Anaerobic decomposition of garbage produces methane, a powerful greenhouse gas. At dumps methane seeps out into the atmosphere and contributes to global warming. When methane builds up and is then exposed to air, it can explode. Modern, engineered landfills have gas collection systems to capture methane, which makes it safer. When this captured methane is used to create electricity, heat buildings or power garbage trucks, its threat as a greenhouse is reduced.
Dumps are big, open and porous. There are no boundaries to keep garbage in or keep people and animals out. Garbage blows out with the wind or washes away in rain. At landfills, only a small area, the “working face,” is open at any one time. Trash is tipped at the working face and then covered with dirt at the end of the day. Garbage is entombed by dirt. This keeps garbage in and rats away. Garbage dumped at Estrutural easily leaks out into the environment.
At dumps, recycling is done informally by waste pickers who scavenge through the garbage and collect anything of value. Two million people scavenge at dumpsites worldwide. Next to Estrutural dump is a shanty town where 40,000 waste pickers and their families live. Scavenging is filthy, dangerous work. One hundred fifteen people died at a dump in Ethiopia in 2017 when a mountain of trash collapsed. Waste pickers are killed in fires, explosions and by heavy machinery. They die young from diarrhea, malaria, cholera and yellow fever that breed in the unsanitary, mosquito-infested conditions at dumps. What is the appeal of scavenging? People can earn a living. A good waste picker earns three times Brazil’s minimum wage. No formal education is needed. Even children can scavenge, and they do.
At landfills, there is no access and no scavenging. Some waste pickers will be employed at sorting and recycling facilities near the new landfill where work conditions are much safer. Many won’t. Finding work for these people may be one of the hardest parts of closing a dump.
ISWA is on a mission to close the world’s fifty largest dumpsites and replace them with engineered landfills.
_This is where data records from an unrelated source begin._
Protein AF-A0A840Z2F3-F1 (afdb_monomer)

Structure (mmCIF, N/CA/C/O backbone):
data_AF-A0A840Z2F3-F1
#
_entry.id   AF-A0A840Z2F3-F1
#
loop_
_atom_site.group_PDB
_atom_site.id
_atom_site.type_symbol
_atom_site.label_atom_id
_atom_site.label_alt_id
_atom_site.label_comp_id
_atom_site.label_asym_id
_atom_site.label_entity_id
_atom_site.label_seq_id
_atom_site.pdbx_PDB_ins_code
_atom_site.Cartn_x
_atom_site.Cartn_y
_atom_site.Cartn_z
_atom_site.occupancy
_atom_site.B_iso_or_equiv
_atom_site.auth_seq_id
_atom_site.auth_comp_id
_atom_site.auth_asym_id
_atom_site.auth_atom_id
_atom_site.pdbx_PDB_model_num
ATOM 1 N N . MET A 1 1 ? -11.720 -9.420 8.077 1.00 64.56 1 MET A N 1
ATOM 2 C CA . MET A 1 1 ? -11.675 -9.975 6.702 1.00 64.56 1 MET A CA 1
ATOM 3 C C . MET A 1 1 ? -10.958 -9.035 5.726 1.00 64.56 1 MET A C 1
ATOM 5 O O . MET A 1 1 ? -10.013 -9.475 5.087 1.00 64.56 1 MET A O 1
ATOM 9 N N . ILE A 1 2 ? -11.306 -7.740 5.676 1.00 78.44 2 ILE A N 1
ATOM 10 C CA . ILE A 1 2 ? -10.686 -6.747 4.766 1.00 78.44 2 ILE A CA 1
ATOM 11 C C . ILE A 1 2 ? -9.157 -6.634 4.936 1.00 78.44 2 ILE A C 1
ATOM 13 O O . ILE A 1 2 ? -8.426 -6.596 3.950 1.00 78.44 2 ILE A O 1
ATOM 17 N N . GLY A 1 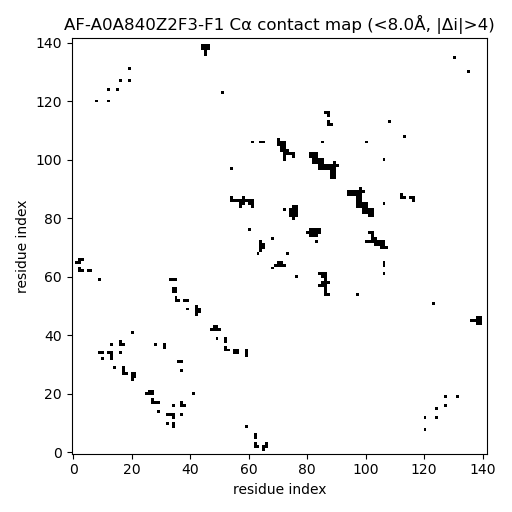3 ? -8.647 -6.679 6.174 1.00 79.38 3 GLY A N 1
ATOM 18 C CA . GLY A 1 3 ? -7.201 -6.673 6.433 1.00 79.38 3 GLY A CA 1
ATOM 19 C C . GLY A 1 3 ? -6.428 -7.838 5.790 1.00 79.38 3 GLY A C 1
ATOM 20 O O . GLY A 1 3 ? -5.272 -7.653 5.412 1.00 79.38 3 GLY A O 1
ATOM 21 N N . ASN A 1 4 ? -7.060 -9.007 5.610 1.00 83.69 4 ASN A N 1
ATOM 22 C CA . ASN A 1 4 ? -6.441 -10.154 4.935 1.00 83.69 4 ASN A CA 1
ATOM 23 C C . ASN A 1 4 ? -6.367 -9.922 3.425 1.00 83.69 4 ASN A C 1
ATOM 25 O O . ASN A 1 4 ? -5.296 -10.079 2.849 1.00 83.69 4 ASN A O 1
ATOM 29 N N . GLY A 1 5 ? -7.456 -9.450 2.810 1.00 84.88 5 GLY A N 1
ATOM 30 C CA . GLY A 1 5 ? -7.468 -9.114 1.383 1.00 84.88 5 GLY A CA 1
ATOM 31 C C . GLY A 1 5 ? -6.433 -8.039 1.035 1.00 84.88 5 GLY A C 1
ATOM 32 O O . GLY A 1 5 ? -5.634 -8.217 0.120 1.00 84.88 5 GLY A O 1
ATOM 33 N N . LEU A 1 6 ? -6.343 -6.968 1.834 1.00 85.69 6 LEU A N 1
ATOM 34 C CA . LEU A 1 6 ? -5.294 -5.952 1.665 1.00 85.69 6 LEU A CA 1
ATOM 35 C C . LEU A 1 6 ? -3.883 -6.530 1.831 1.00 85.69 6 LEU A C 1
ATOM 37 O O . LEU A 1 6 ? -2.946 -6.096 1.163 1.00 85.69 6 LEU A O 1
ATOM 41 N N . ARG A 1 7 ? -3.706 -7.513 2.719 1.00 87.25 7 ARG A N 1
ATOM 42 C CA . ARG A 1 7 ? -2.418 -8.184 2.907 1.00 87.25 7 ARG A CA 1
ATOM 43 C C . ARG A 1 7 ? -2.027 -9.035 1.711 1.00 87.25 7 ARG A C 1
ATOM 45 O O . ARG A 1 7 ? -0.850 -9.038 1.360 1.00 87.25 7 ARG A O 1
ATOM 52 N N . GLU A 1 8 ? -2.978 -9.728 1.109 1.00 89.75 8 GLU A N 1
ATOM 53 C CA . GLU A 1 8 ? -2.760 -10.528 -0.092 1.00 89.75 8 GLU A CA 1
ATOM 54 C C . GLU A 1 8 ? -2.453 -9.642 -1.301 1.00 89.75 8 GLU A C 1
ATOM 56 O O . GLU A 1 8 ? -1.465 -9.898 -1.984 1.00 89.75 8 GLU A O 1
ATOM 61 N N . LEU A 1 9 ? -3.196 -8.546 -1.498 1.00 89.12 9 LEU A N 1
ATOM 62 C CA . LEU A 1 9 ? -2.913 -7.563 -2.552 1.00 89.12 9 LEU A CA 1
ATOM 63 C C . LEU A 1 9 ? -1.521 -6.938 -2.395 1.00 89.12 9 LEU A C 1
ATOM 65 O O . LEU A 1 9 ? -0.743 -6.897 -3.349 1.00 89.12 9 LEU A O 1
ATOM 69 N N . ASP A 1 10 ? -1.165 -6.513 -1.178 1.00 89.88 10 ASP A N 1
ATOM 70 C CA . ASP A 1 10 ? 0.169 -5.972 -0.914 1.00 89.88 10 ASP A CA 1
ATOM 71 C C . ASP A 1 10 ? 1.263 -7.023 -1.133 1.00 89.88 10 ASP A C 1
ATOM 73 O O . ASP A 1 10 ? 2.326 -6.713 -1.669 1.00 89.88 10 ASP A O 1
ATOM 77 N N . ARG A 1 11 ? 1.010 -8.285 -0.755 1.00 89.81 11 ARG A N 1
ATOM 78 C CA . ARG A 1 11 ? 1.959 -9.382 -0.969 1.00 89.81 11 ARG A CA 1
ATOM 79 C C . ARG A 1 11 ? 2.120 -9.714 -2.450 1.00 89.81 11 ARG A C 1
ATOM 81 O O . ARG A 1 11 ? 3.247 -9.967 -2.867 1.00 89.81 11 ARG A O 1
ATOM 88 N N . PHE A 1 12 ? 1.043 -9.688 -3.228 1.00 90.38 12 PHE A N 1
ATOM 89 C CA . PHE A 1 12 ? 1.098 -9.873 -4.673 1.00 90.38 12 PHE A CA 1
ATOM 90 C C . PHE A 1 12 ? 1.979 -8.801 -5.325 1.00 90.38 12 PHE A C 1
ATOM 92 O O . PHE A 1 12 ? 2.934 -9.142 -6.021 1.00 90.38 12 PHE A O 1
ATOM 99 N N . LEU A 1 13 ? 1.750 -7.519 -5.012 1.00 90.75 13 LEU A N 1
ATOM 100 C CA . LEU A 1 13 ? 2.592 -6.430 -5.521 1.00 90.75 13 LEU A CA 1
ATOM 101 C C . LEU A 1 13 ? 4.056 -6.579 -5.074 1.00 90.75 13 LEU A C 1
ATOM 103 O O . LEU A 1 13 ? 4.980 -6.338 -5.848 1.00 90.75 13 LEU A O 1
ATOM 107 N N . ASN A 1 14 ? 4.281 -7.007 -3.831 1.00 91.44 14 ASN A N 1
ATOM 108 C CA . ASN A 1 14 ? 5.617 -7.252 -3.297 1.00 91.44 14 ASN A CA 1
ATOM 109 C C . ASN A 1 14 ? 6.392 -8.323 -4.088 1.00 91.44 14 ASN A C 1
ATOM 111 O O . ASN A 1 14 ? 7.595 -8.162 -4.279 1.00 91.44 14 ASN A O 1
ATOM 115 N N . VAL A 1 15 ? 5.713 -9.390 -4.524 1.00 91.25 15 VAL A N 1
ATOM 116 C CA . VAL A 1 15 ? 6.289 -10.455 -5.364 1.00 91.25 15 VAL A CA 1
ATOM 117 C C . VAL A 1 15 ? 6.507 -9.958 -6.790 1.00 91.25 15 VAL A C 1
ATOM 119 O O . VAL A 1 15 ? 7.592 -10.141 -7.328 1.00 91.25 15 VAL A O 1
ATOM 122 N N . LEU A 1 16 ? 5.536 -9.251 -7.376 1.00 89.94 16 LEU A N 1
ATOM 123 C CA . LEU A 1 16 ? 5.674 -8.675 -8.719 1.00 89.94 16 LEU A CA 1
ATOM 124 C C . LEU A 1 16 ? 6.895 -7.744 -8.825 1.00 89.94 16 LEU A C 1
ATOM 126 O O . LEU A 1 16 ? 7.594 -7.740 -9.838 1.00 89.94 16 LEU A O 1
ATOM 130 N N . LEU A 1 17 ? 7.191 -6.992 -7.762 1.00 89.88 17 LEU A N 1
ATOM 131 C CA . LEU A 1 17 ? 8.405 -6.182 -7.664 1.00 89.88 17 LEU A CA 1
ATOM 132 C C . LEU A 1 17 ? 9.689 -7.020 -7.657 1.00 89.88 17 LEU A C 1
ATOM 134 O O . LEU A 1 17 ? 10.644 -6.635 -8.324 1.00 89.88 17 LEU A O 1
ATOM 138 N N . ASP A 1 18 ? 9.732 -8.148 -6.942 1.00 89.69 18 ASP A N 1
ATOM 139 C CA . ASP A 1 18 ? 10.906 -9.035 -6.959 1.00 89.69 18 ASP A CA 1
ATOM 140 C C . ASP A 1 18 ? 11.145 -9.622 -8.353 1.00 89.69 18 ASP A C 1
ATOM 142 O O . ASP A 1 18 ? 12.285 -9.647 -8.824 1.00 89.69 18 ASP A O 1
ATOM 146 N N . GLU A 1 19 ? 10.079 -10.047 -9.031 1.00 88.69 19 GLU A N 1
ATOM 147 C CA . GLU A 1 19 ? 10.160 -10.563 -10.400 1.00 88.69 19 GLU A CA 1
ATOM 148 C C . GLU A 1 19 ? 10.648 -9.479 -11.366 1.00 88.69 19 GLU A C 1
ATOM 150 O O . GLU A 1 19 ? 11.578 -9.697 -12.141 1.00 88.69 19 GLU A O 1
ATOM 155 N N . THR A 1 20 ? 10.108 -8.262 -11.252 1.00 87.00 20 THR A N 1
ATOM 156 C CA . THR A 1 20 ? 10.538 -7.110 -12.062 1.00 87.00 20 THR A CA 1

In 2016 they published A Roadmap to Closing Waste Dumpsites to help developing countries make the transition from dumps to engineered landfills. The report covers the political, financial, technical, environmental as well as social requirements necessary to close a dump. There are forty-nine dumpsites left on their list.
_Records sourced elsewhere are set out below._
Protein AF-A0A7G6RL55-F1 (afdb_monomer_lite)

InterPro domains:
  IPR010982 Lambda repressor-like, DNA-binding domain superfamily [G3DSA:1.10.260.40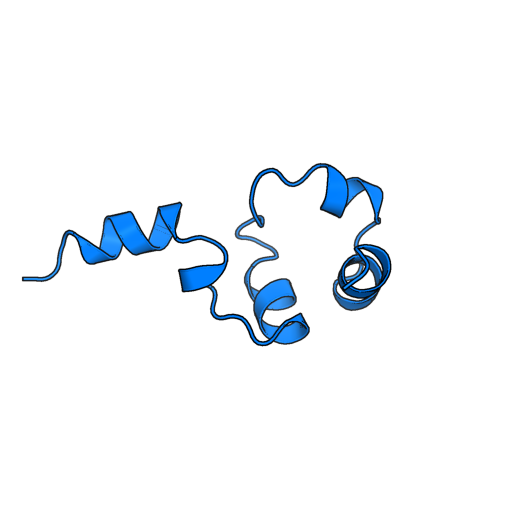] (3-55)
  IPR010982 Lambda repressor-like, DNA-binding domain superfamily [SSF47413] (4-46)
  IPR031856 Bacterial antitoxin YdaS-like [PF159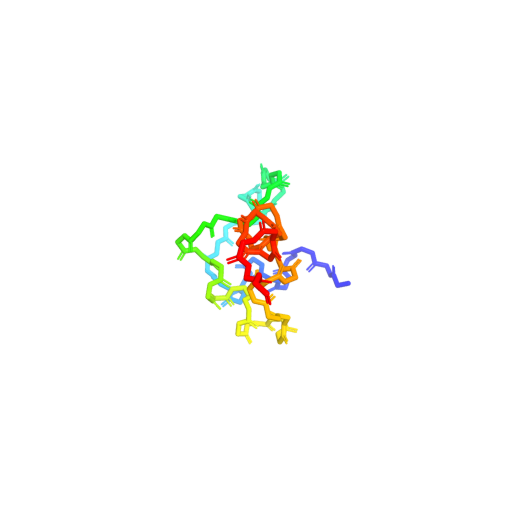43] (6-49)

Radius of gyration: 12.6 Å; chains: 1; bounding box: 36×25×18 Å

pLDDT: mean 80.86, std 13.88, range [39.81, 91.38]

Organism: Rhizobium leguminosarum bv. viciae (NCBI:txid387)

Structure (mmCIF, N/CA/C/O backbone):
data_AF-A0A7G6RL55-F1
#
_entry.id   AF-A0A7G6RL55-F1
#
loop_
_atom_site.group_PDB
_atom_site.id
_atom_site.type_symbol
_atom_site.label_atom_id
_atom_site.label_alt_id
_atom_site.label_comp_id
_atom_site.label_asym_id
_atom_site.label_entity_id
_atom_site.label_seq_id
_atom_site.pdbx_PDB_ins_code
_atom_site.Cartn_x
_atom_site.Cartn_y
_atom_site.Cartn_z
_atom_site.occupancy
_atom_site.B_iso_or_equiv
_atom_site.auth_seq_id
_atom_site.auth_comp_id
_atom_site.auth_asym_id
_atom_site.auth_atom_id
_atom_site.pdbx_PDB_model_num
ATOM 1 N N . MET A 1 1 ? 5.902 -0.160 6.597 1.00 59.22 1 MET A N 1
ATOM 2 C CA . MET A 1 1 ? 5.717 -1.304 5.674 1.00 59.22 1 MET A CA 1
ATOM 3 C C . MET A 1 1 ? 6.424 -1.007 4.360 1.00 59.22 1 MET A C 1
ATOM 5 O O . MET A 1 1 ? 6.195 0.070 3.823 1.00 59.22 1 MET A O 1
ATOM 9 N N . PRO A 1 2 ? 7.282 -1.890 3.828 1.00 73.94 2 PRO A N 1
ATOM 10 C CA . PRO A 1 2 ? 7.929 -1.638 2.546 1.00 73.94 2 PRO A CA 1
ATOM 11 C C . PRO A 1 2 ? 6.945 -1.856 1.383 1.00 73.94 2 PRO A C 1
ATOM 13 O O . PRO A 1 2 ? 6.233 -2.858 1.347 1.00 73.94 2 PRO A O 1
ATOM 16 N N . LEU A 1 3 ? 6.961 -0.956 0.393 1.00 73.56 3 LEU A N 1
ATOM 17 C CA . LEU A 1 3 ? 6.118 -0.990 -0.821 1.00 73.56 3 LEU A CA 1
ATOM 18 C C . LEU A 1 3 ? 6.147 -2.340 -1.569 1.00 73.56 3 LEU A C 1
ATOM 20 O O . LEU A 1 3 ? 5.196 -2.694 -2.258 1.00 73.56 3 LEU A O 1
ATOM 24 N N . SER A 1 4 ? 7.228 -3.116 -1.419 1.00 78.19 4 SER A N 1
ATOM 25 C CA . SER A 1 4 ? 7.368 -4.476 -1.971 1.00 78.19 4 SER A CA 1
ATOM 26 C C . SER A 1 4 ? 6.306 -5.438 -1.483 1.00 78.19 4 SER A C 1
ATOM 28 O O . SER A 1 4 ? 5.902 -6.317 -2.237 1.00 78.19 4 SER A O 1
ATOM 30 N N . TRP A 1 5 ? 5.935 -5.335 -0.209 1.00 88.56 5 TRP A N 1
ATOM 31 C CA . TRP A 1 5 ? 5.016 -6.284 0.393 1.00 88.56 5 TRP A CA 1
ATOM 32 C C . TRP A 1 5 ? 3.616 -6.092 -0.182 1.00 88.56 5 TRP A C 1
ATOM 34 O O . TRP A 1 5 ? 3.032 -7.053 -0.674 1.00 88.56 5 TRP A O 1
ATOM 44 N N . LEU A 1 6 ? 3.145 -4.840 -0.223 1.00 86.25 6 LEU A N 1
ATOM 45 C CA . LEU A 1 6 ? 1.851 -4.502 -0.809 1.00 86.25 6 LEU A CA 1
ATOM 46 C C . LEU A 1 6 ? 1.825 -4.891 -2.287 1.00 86.25 6 LEU A C 1
ATOM 48 O O . LEU A 1 6 ? 0.981 -5.685 -2.679 1.00 86.25 6 LEU A O 1
ATOM 52 N N . ALA A 1 7 ? 2.812 -4.442 -3.069 1.00 88.12 7 ALA A N 1
ATOM 53 C CA . ALA A 1 7 ? 2.923 -4.758 -4.493 1.00 88.12 7 ALA A CA 1
ATOM 54 C C . ALA A 1 7 ? 2.787 -6.267 -4.775 1.00 88.12 7 ALA A C 1
ATOM 56 O O . ALA A 1 7 ? 1.999 -6.684 -5.619 1.00 88.12 7 ALA A O 1
ATOM 57 N N . ARG A 1 8 ? 3.488 -7.099 -3.995 1.00 88.25 8 ARG A N 1
ATOM 58 C CA . ARG A 1 8 ? 3.455 -8.560 -4.128 1.00 88.25 8 ARG A CA 1
ATOM 59 C C . ARG A 1 8 ? 2.141 -9.184 -3.649 1.00 88.25 8 ARG A C 1
ATOM 61 O O . ARG A 1 8 ? 1.746 -10.210 -4.188 1.00 88.25 8 ARG A O 1
ATOM 68 N N . LYS A 1 9 ? 1.473 -8.587 -2.659 1.00 89.19 9 LYS A N 1
ATOM 69 C CA . LYS A 1 9 ? 0.191 -9.060 -2.119 1.00 89.19 9 LYS A CA 1
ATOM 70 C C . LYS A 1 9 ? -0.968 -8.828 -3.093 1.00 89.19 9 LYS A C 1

Let’s hope ISWA reaches its goal soon. Most plastic in the ocean comes from developing countries with sieve-like waste infrastructure. These countries have dumps, not landfills, and trash leaks out of open dumps. Closing the world’s remaining forty-nine largest dumps will help plug the flow of plastic entering the oceans. Landfills are an important first step in solving our ocean plastic problem, but we need to do more than find a safe place to put our plastic waste. Landfills give us time to learn how to use plastic wisely. We can all help while we learn. Grab a bag from the BlueTube at your beach. Pick up plastic. Maybe it floated in from a dump on ISWA’s list. Throw it away. Keep that plastic out of the ocean. Send it to a landfill.